LLMClient ships with high throughput defaults (1_000 requests/minute, 100_000 tokens/minute, and a temperature of 0.75). Pass the model ID you want to start sending prompts immediately:

from lm_deluge import LLMClient
client = LLMClient("gpt-4.1-mini")
responses = client.process_prompts_sync(["Hello, world!"])
print(responses[0].completion)

Every call returns a list of APIResponse objects so you can inspect usage, retry details, tool calls, and the structured Message content.

process_prompts_sync (or the async version) batches and throttles requests so you can hand in thousands of prompts at once:

prompts = [
"Summarize the last Starship launch.",
"Explain the Higgs field to a high-schooler.",
"Draft a commit message for refactoring the cache layer.",
]
client = LLMClient("claude-3-5-sonnet")
results = client.process_prompts_sync(prompts)
for resp in results:
print(resp.completion)

Set return_completions_only=True if you only need strings instead of full response objects.

Pass a list of model IDs to sample a model per request. Provide model_weights when you want deterministic routing percentages:

from lm_deluge import LLMClient
client = LLMClient(
["gpt-4.1-mini", "claude-3-haiku", "gemini-1.5-flash"],
model_weights=[0.5, 0.25, 0.25],
max_requests_per_minute=8_000,
)
responses = client.process_prompts_sync([
"Compare latency across the models you just used.",
"List three fun facts about the James Webb telescope.",
])

Weights are normalized automatically and retries can hop to a different model whenever retry_with_different_model is allowed.

Provide one or more SamplingParams to override decoding behavior per model:

from lm_deluge import LLMClient, SamplingParams
client = LLMClient(
"gpt-4.1-mini",
sampling_params=[
SamplingParams(
temperature=0.2,
top_p=0.9,
max_new_tokens=200,
json_mode=True,
)
],
max_requests_per_minute=2_000,
max_tokens_per_minute=250_000,
)
structured = client.process_prompts_sync(
["Return a JSON object describing the phases of the moon."],
return_completions_only=True,
)
print(structured[0])

When you pass multiple models, supply a list of SamplingParams in the same order or let LM Deluge clone the single set for you.

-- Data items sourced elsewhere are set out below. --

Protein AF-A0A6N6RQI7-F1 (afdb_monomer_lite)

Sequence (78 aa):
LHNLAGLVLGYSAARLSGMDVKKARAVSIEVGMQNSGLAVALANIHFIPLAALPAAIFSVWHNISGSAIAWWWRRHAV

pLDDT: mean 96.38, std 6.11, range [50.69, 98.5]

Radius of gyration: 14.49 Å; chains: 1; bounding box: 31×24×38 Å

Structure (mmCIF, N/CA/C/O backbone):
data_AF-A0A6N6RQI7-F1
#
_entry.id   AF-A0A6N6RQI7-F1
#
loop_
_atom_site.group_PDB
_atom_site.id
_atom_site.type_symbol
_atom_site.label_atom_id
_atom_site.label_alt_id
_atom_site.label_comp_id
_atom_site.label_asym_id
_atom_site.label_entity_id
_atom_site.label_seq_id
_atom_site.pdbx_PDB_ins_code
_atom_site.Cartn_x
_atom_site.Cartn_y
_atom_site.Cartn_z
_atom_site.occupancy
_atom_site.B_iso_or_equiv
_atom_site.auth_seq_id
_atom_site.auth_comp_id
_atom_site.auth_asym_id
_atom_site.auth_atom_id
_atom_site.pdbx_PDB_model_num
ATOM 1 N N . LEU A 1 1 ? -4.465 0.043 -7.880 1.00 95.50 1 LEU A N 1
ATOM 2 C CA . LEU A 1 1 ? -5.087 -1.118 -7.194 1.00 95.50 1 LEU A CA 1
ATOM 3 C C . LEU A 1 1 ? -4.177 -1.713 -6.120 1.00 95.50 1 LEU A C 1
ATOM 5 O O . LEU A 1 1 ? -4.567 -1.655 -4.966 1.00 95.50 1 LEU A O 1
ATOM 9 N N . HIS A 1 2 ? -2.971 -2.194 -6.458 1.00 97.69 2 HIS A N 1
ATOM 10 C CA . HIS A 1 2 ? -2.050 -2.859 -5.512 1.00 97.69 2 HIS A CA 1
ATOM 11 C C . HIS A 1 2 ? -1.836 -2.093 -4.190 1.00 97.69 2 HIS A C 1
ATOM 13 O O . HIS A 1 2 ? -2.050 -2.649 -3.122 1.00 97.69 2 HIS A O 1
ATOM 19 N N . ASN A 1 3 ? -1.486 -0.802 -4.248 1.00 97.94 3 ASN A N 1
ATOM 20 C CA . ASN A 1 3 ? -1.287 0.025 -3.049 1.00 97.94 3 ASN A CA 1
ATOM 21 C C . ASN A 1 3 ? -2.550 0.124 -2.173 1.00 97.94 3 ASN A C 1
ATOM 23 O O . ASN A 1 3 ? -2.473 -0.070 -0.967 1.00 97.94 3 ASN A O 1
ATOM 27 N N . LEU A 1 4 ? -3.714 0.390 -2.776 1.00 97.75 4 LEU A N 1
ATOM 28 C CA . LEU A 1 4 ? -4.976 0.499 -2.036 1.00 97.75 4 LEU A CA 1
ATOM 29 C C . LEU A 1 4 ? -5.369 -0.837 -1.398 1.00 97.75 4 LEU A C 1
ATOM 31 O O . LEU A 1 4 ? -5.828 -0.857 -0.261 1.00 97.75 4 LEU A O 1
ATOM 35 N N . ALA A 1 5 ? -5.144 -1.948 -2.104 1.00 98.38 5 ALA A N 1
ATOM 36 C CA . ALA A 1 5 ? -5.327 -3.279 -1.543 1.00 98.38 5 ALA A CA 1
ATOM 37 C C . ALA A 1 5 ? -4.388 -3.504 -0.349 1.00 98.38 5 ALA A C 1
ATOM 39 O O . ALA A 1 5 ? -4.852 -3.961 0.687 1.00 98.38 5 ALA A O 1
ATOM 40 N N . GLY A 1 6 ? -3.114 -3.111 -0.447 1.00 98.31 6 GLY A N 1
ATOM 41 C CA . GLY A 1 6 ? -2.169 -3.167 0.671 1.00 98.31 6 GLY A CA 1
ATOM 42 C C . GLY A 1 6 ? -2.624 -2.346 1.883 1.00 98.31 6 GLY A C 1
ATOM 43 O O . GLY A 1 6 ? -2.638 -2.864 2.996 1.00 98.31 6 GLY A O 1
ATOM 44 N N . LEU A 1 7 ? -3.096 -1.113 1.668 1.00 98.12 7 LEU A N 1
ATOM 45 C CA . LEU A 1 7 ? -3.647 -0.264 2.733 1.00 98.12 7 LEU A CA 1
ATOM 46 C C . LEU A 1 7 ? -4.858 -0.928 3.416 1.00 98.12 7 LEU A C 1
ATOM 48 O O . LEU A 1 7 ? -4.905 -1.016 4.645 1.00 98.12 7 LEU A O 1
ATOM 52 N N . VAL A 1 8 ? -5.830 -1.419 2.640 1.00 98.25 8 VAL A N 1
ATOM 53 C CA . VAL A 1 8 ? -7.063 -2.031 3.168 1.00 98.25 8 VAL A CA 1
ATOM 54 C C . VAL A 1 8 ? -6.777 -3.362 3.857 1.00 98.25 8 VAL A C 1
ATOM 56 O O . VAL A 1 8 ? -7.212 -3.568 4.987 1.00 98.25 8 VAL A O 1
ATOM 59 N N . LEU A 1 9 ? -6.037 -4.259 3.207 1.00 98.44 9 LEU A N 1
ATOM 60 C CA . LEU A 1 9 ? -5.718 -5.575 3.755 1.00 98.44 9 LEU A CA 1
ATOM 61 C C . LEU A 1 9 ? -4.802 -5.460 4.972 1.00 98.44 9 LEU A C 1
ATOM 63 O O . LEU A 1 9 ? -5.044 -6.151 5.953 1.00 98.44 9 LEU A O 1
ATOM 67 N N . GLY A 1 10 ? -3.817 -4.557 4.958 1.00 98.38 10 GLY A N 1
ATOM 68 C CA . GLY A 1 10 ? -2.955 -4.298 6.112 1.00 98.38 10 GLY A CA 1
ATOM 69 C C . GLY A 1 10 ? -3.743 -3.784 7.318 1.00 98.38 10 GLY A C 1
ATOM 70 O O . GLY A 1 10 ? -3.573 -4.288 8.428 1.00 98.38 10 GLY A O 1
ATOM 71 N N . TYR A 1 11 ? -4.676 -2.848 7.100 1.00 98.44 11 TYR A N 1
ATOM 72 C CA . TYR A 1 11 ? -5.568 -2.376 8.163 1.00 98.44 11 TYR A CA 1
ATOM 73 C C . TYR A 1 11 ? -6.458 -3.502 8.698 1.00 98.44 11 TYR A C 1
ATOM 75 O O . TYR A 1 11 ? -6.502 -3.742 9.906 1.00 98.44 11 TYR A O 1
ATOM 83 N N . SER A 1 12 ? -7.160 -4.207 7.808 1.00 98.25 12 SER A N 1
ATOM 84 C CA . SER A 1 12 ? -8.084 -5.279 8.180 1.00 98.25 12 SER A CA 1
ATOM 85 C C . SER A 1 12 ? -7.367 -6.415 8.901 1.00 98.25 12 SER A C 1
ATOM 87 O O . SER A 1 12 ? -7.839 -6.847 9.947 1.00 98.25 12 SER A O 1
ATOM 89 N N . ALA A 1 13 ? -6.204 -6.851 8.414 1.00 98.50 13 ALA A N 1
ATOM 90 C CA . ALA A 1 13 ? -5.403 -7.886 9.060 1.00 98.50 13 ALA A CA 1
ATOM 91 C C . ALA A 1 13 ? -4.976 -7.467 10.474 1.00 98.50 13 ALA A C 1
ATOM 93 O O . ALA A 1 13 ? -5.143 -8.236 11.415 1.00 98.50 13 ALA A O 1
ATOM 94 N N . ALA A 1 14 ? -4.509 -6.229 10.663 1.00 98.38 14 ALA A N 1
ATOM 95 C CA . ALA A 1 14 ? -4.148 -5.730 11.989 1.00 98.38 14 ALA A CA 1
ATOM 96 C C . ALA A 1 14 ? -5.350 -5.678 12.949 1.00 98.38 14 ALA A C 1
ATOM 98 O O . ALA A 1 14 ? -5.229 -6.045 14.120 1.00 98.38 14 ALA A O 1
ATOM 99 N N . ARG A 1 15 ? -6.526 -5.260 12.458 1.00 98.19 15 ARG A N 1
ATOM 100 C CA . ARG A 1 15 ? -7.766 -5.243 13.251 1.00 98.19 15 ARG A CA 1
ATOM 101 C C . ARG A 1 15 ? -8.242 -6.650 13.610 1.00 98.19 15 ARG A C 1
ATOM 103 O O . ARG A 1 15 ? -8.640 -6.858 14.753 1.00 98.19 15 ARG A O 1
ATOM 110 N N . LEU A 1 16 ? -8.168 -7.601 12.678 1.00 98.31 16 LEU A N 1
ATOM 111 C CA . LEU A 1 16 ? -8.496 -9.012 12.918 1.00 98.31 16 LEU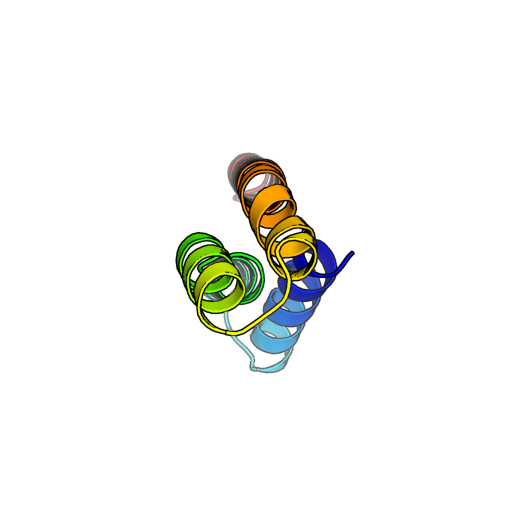 A CA 1
ATOM 112 C C . LEU A 1 16 ? -7.538 -9.659 13.928 1.00 98.31 16 LEU A C 1
ATOM 114 O O . LEU A 1 16 ? -7.965 -10.480 14.730 1.00 98.31 16 LEU A O 1
ATOM 118 N N . SER A 1 17 ? -6.279 -9.221 13.962 1.00 98.31 17 SER A N 1
ATOM 119 C CA . SER A 1 17 ? -5.287 -9.623 14.969 1.00 98.31 17 SER A CA 1
ATOM 120 C C . SER A 1 17 ? -5.457 -8.933 16.334 1.00 98.31 17 SER A C 1
ATOM 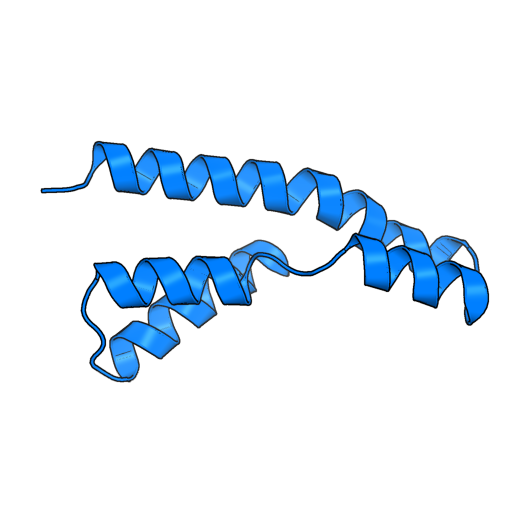122 O O . SER A 1 17 ? -4.591 -9.061 17.197 1.00 98.31 17 SER A O 1
ATOM 124 N N . GLY A 1 18 ? -6.534 -8.168 16.548 1.00 97.81 18 GLY A N 1
ATOM 125 C CA . GLY A 1 18 ? -6.840 -7.531 17.833 1.00 97.81 18 GLY A CA 1
ATOM 126 C C . GLY A 1 18 ? -6.055 -6.249 18.134 1.00 97.81 18 GLY A C 1
ATOM 127 O O . GLY A 1 18 ? -6.105 -5.754 19.259 1.00 97.81 18 GLY A O 1
ATOM 128 N N . MET A 1 19 ? -5.339 -5.677 17.159 1.00 98.12 19 MET A N 1
ATOM 129 C CA . MET A 1 19 ? -4.602 -4.428 17.368 1.00 98.12 19 MET A CA 1
ATOM 130 C C . MET A 1 19 ? -5.547 -3.232 17.520 1.00 98.12 19 MET A C 1
ATOM 132 O O . MET A 1 19 ? -6.569 -3.131 16.833 1.00 98.12 19 MET A O 1
ATOM 136 N N . ASP A 1 20 ? -5.175 -2.279 18.377 1.00 97.19 20 ASP A N 1
ATOM 137 C CA . ASP A 1 20 ? -5.865 -0.993 18.474 1.00 97.19 20 ASP A CA 1
ATOM 138 C C . ASP A 1 20 ? -5.805 -0.202 17.151 1.00 97.19 20 ASP A C 1
ATOM 140 O O . ASP A 1 20 ? -5.037 -0.505 16.233 1.00 97.19 20 ASP A O 1
ATOM 144 N N . VAL A 1 21 ? -6.646 0.828 17.034 1.00 96.31 21 VAL A N 1
ATOM 145 C CA . VAL A 1 21 ? -6.774 1.614 15.797 1.00 96.31 21 VAL A CA 1
ATOM 146 C C . VAL A 1 21 ? -5.462 2.304 15.419 1.00 96.31 21 VAL A C 1
ATOM 148 O O . VAL A 1 21 ? -5.153 2.394 14.233 1.00 96.31 21 VAL A O 1
ATOM 151 N N . LYS A 1 22 ? -4.667 2.774 16.389 1.00 96.38 22 LYS A N 1
ATOM 152 C CA . LYS A 1 22 ? -3.402 3.469 16.102 1.00 96.38 22 LYS A CA 1
ATOM 153 C C . LYS A 1 22 ? -2.399 2.505 15.470 1.00 96.38 22 LYS A C 1
ATOM 155 O O . LYS A 1 22 ? -1.839 2.817 14.421 1.00 96.38 22 LYS A O 1
ATOM 160 N N . LYS A 1 23 ? -2.239 1.316 16.052 1.00 97.94 23 LYS A N 1
ATOM 161 C CA . LYS A 1 23 ? -1.389 0.247 15.512 1.00 97.94 23 LYS A CA 1
ATOM 162 C C . LYS A 1 23 ? -1.893 -0.243 14.157 1.00 97.94 23 LYS A C 1
ATOM 164 O O . LYS A 1 23 ? -1.100 -0.368 13.233 1.00 97.94 23 LYS A O 1
ATOM 169 N N . ALA A 1 24 ? -3.202 -0.435 13.992 1.00 98.25 24 ALA A N 1
ATOM 170 C CA . ALA A 1 24 ? -3.766 -0.865 12.713 1.00 98.25 24 ALA A CA 1
ATOM 171 C C . ALA A 1 24 ? -3.548 0.155 11.582 1.00 98.25 24 ALA A C 1
ATOM 173 O O . ALA A 1 24 ? -3.266 -0.235 10.450 1.00 98.25 24 ALA A O 1
ATOM 174 N N . ARG A 1 25 ? -3.623 1.461 11.878 1.00 97.69 25 ARG A N 1
ATOM 175 C CA . ARG A 1 25 ? -3.271 2.529 10.925 1.00 97.69 25 ARG A CA 1
ATOM 176 C C . ARG A 1 25 ? -1.791 2.478 10.536 1.00 97.69 25 ARG A C 1
ATOM 178 O O . ARG A 1 25 ? -1.481 2.617 9.359 1.00 97.69 25 ARG A O 1
ATOM 185 N N . ALA A 1 26 ? -0.897 2.231 11.494 1.00 98.00 26 ALA A N 1
ATOM 186 C CA . ALA A 1 26 ? 0.530 2.072 11.211 1.00 98.00 26 ALA A CA 1
ATOM 187 C C . ALA A 1 26 ? 0.796 0.857 10.304 1.00 98.00 26 ALA A C 1
ATOM 189 O O . ALA A 1 26 ? 1.446 1.000 9.275 1.00 98.00 26 ALA A O 1
ATOM 190 N N . VAL A 1 27 ? 0.214 -0.306 10.619 1.00 98.44 27 VAL A N 1
ATOM 191 C CA . VAL A 1 27 ? 0.356 -1.522 9.797 1.00 98.44 27 VAL A CA 1
ATOM 192 C C . VAL A 1 27 ? -0.221 -1.329 8.393 1.00 98.44 27 VAL A C 1
ATOM 194 O O . VAL A 1 27 ? 0.380 -1.760 7.416 1.00 98.44 27 VAL A O 1
ATOM 197 N N . SER A 1 28 ? -1.362 -0.651 8.264 1.00 98.44 28 SER A N 1
ATOM 198 C CA . SER A 1 28 ? -1.937 -0.296 6.962 1.00 98.44 28 SER A CA 1
ATOM 199 C C . SER A 1 28 ? -0.939 0.462 6.084 1.00 98.44 28 SER A C 1
ATOM 201 O O . SER A 1 28 ? -0.726 0.078 4.935 1.00 98.44 28 SER A O 1
ATOM 203 N N . ILE A 1 29 ? -0.291 1.492 6.640 1.00 98.19 2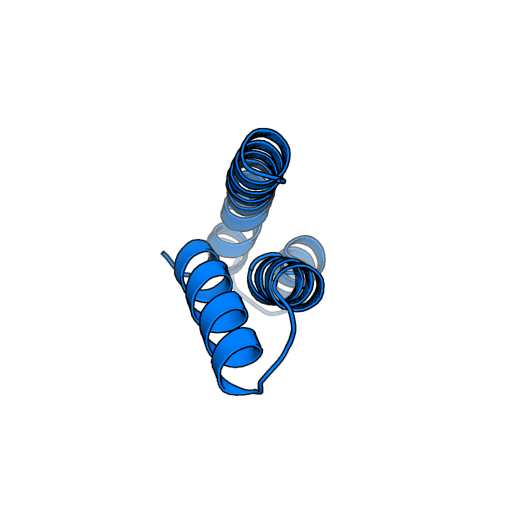9 ILE A N 1
ATOM 204 C CA . ILE A 1 29 ? 0.726 2.286 5.942 1.00 98.19 29 ILE A CA 1
ATOM 205 C C . ILE A 1 29 ? 1.946 1.434 5.601 1.00 98.19 29 ILE A C 1
ATOM 207 O O . ILE A 1 29 ? 2.356 1.446 4.449 1.00 98.19 29 ILE A O 1
ATOM 211 N N . GLU A 1 30 ? 2.468 0.650 6.543 1.00 97.94 30 GLU A N 1
ATOM 212 C CA . GLU A 1 30 ? 3.638 -0.210 6.318 1.00 97.94 30 GLU A CA 1
ATOM 213 C C . GLU A 1 30 ? 3.411 -1.211 5.172 1.00 97.94 30 GLU A C 1
ATOM 215 O O . GLU A 1 30 ? 4.270 -1.419 4.323 1.00 97.94 30 GLU A O 1
ATOM 220 N N . VAL A 1 31 ? 2.216 -1.802 5.093 1.00 98.12 31 VAL A N 1
ATOM 221 C CA . VAL A 1 31 ? 1.878 -2.754 4.024 1.00 98.12 31 VAL A CA 1
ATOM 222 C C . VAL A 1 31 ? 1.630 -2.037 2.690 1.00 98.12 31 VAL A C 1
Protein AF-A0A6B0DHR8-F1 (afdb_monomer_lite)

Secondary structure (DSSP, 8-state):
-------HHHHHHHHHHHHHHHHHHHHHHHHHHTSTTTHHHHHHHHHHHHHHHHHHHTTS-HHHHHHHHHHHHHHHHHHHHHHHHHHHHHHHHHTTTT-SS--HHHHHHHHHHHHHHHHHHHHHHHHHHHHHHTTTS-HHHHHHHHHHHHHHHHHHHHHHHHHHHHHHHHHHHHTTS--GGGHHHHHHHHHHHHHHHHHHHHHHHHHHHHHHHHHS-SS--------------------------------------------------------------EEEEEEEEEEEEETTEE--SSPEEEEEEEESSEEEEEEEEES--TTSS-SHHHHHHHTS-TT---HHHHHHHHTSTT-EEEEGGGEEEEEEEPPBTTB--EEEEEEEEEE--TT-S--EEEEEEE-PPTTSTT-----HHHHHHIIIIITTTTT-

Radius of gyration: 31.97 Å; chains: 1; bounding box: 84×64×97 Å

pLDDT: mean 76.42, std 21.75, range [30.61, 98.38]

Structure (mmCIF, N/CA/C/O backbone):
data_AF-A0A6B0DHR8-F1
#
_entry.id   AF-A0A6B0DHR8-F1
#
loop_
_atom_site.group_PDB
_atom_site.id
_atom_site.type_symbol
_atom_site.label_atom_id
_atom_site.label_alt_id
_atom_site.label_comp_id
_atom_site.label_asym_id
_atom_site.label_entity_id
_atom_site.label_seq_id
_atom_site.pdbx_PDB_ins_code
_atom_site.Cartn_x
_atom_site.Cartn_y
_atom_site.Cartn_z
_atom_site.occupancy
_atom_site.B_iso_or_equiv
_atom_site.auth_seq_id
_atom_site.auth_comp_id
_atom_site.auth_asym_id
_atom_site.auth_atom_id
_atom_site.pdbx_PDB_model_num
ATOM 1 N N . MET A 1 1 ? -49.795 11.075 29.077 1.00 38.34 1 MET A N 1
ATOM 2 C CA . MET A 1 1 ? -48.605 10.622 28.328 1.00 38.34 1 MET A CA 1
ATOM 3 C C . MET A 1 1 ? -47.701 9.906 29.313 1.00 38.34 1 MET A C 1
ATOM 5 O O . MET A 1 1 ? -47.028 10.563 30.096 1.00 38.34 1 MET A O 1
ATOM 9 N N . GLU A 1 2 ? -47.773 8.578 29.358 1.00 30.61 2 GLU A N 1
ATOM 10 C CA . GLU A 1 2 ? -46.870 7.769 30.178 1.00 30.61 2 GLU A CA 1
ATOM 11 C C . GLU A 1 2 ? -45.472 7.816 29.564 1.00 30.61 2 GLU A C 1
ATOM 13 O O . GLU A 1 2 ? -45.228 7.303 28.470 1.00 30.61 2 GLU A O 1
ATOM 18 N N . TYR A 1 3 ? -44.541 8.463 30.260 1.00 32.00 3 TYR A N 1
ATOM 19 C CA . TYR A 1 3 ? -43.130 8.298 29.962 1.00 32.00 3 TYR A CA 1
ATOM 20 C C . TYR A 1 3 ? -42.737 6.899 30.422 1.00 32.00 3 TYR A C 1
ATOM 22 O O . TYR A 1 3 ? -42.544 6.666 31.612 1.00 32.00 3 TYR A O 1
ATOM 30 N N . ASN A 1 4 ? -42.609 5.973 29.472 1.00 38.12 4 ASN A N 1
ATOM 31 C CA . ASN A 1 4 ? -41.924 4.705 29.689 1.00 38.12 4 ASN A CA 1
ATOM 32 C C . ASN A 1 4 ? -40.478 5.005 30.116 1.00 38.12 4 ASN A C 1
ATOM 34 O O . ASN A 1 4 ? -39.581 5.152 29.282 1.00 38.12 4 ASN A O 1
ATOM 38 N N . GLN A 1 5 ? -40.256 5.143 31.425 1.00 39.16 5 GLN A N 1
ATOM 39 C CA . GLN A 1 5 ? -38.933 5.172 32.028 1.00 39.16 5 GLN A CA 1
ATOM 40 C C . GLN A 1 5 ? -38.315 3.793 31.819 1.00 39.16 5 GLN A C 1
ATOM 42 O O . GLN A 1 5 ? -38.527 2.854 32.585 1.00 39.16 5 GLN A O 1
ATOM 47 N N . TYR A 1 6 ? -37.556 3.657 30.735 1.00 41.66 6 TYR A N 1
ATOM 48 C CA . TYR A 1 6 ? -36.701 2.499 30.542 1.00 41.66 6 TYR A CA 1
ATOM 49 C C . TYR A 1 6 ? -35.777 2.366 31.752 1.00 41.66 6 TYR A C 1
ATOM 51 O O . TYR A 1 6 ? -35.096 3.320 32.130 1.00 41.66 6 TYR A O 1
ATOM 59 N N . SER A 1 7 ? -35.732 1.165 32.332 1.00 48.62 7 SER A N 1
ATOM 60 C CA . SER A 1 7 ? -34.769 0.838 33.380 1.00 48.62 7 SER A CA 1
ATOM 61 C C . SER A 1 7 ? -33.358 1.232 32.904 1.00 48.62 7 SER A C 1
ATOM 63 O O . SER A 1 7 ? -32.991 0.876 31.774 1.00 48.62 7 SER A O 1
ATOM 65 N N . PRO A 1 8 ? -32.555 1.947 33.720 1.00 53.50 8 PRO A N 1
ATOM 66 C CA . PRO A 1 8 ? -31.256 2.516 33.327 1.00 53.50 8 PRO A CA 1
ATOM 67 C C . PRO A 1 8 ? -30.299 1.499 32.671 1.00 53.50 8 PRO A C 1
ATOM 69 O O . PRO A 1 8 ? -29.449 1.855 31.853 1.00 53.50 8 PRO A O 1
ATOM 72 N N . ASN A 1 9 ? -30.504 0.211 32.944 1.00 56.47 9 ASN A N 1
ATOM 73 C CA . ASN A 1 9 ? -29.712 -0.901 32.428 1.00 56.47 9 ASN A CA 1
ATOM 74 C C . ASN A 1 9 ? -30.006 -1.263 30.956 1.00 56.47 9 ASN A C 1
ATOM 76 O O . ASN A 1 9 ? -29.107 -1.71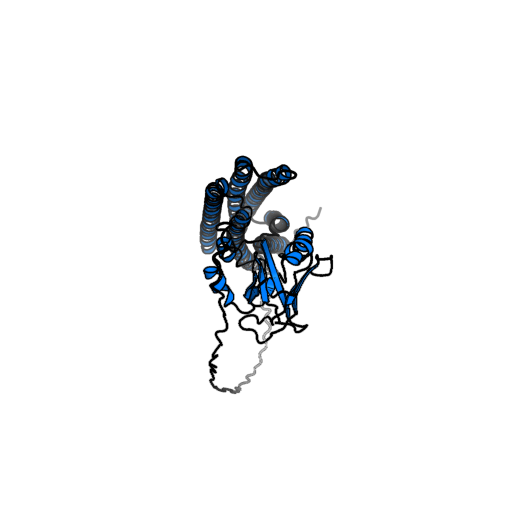9 30.246 1.00 56.47 9 ASN A O 1
ATOM 80 N N . MET A 1 10 ? -31.234 -1.058 30.457 1.00 51.44 10 MET A N 1
ATOM 81 C CA . MET A 1 10 ? -31.560 -1.307 29.039 1.00 51.44 10 MET A CA 1
ATOM 82 C C . MET A 1 10 ? -30.951 -0.244 28.120 1.00 51.44 10 MET A C 1
ATOM 84 O O . MET A 1 10 ? -30.484 -0.568 27.023 1.00 51.44 10 MET A O 1
ATOM 88 N N . TYR A 1 11 ? -30.908 1.008 28.580 1.00 54.00 11 TYR A N 1
ATOM 89 C CA . TYR A 1 11 ? -30.369 2.131 27.816 1.00 54.00 11 TYR A CA 1
ATOM 90 C C . TYR A 1 11 ? -28.851 1.983 27.610 1.00 54.00 11 TYR A C 1
ATOM 92 O O . TYR A 1 11 ? -28.359 2.060 26.483 1.00 54.00 11 TYR A O 1
ATOM 100 N N . GLN A 1 12 ? -28.111 1.603 28.660 1.00 56.53 12 GLN A N 1
ATOM 101 C CA . GLN A 1 12 ? -26.664 1.354 28.573 1.00 56.53 12 GLN A CA 1
ATOM 102 C C . GLN A 1 12 ? -26.286 0.228 27.588 1.00 56.53 12 GLN A C 1
ATOM 104 O O . GLN A 1 12 ? -25.254 0.318 26.916 1.00 56.53 12 GLN A O 1
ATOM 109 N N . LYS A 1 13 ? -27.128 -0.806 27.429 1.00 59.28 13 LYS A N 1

All APIs are available asynchronously. This is especially helpful inside notebooks or existing async applications:

import asyncio
from lm_deluge import LLMClient
async def main():
client = LLMClient(["gpt-5.1-codex"], use_responses_api=True)
responses = await client.process_prompts_async(
["Write a Python function that reverses a linked list."],
return_completions_only=True,
show_progress=False,
)
print(responses[0])
asyncio.run(main())

process_prompts_async keeps the same signature as the sync version and respects rate limits using the shared StatusTracker.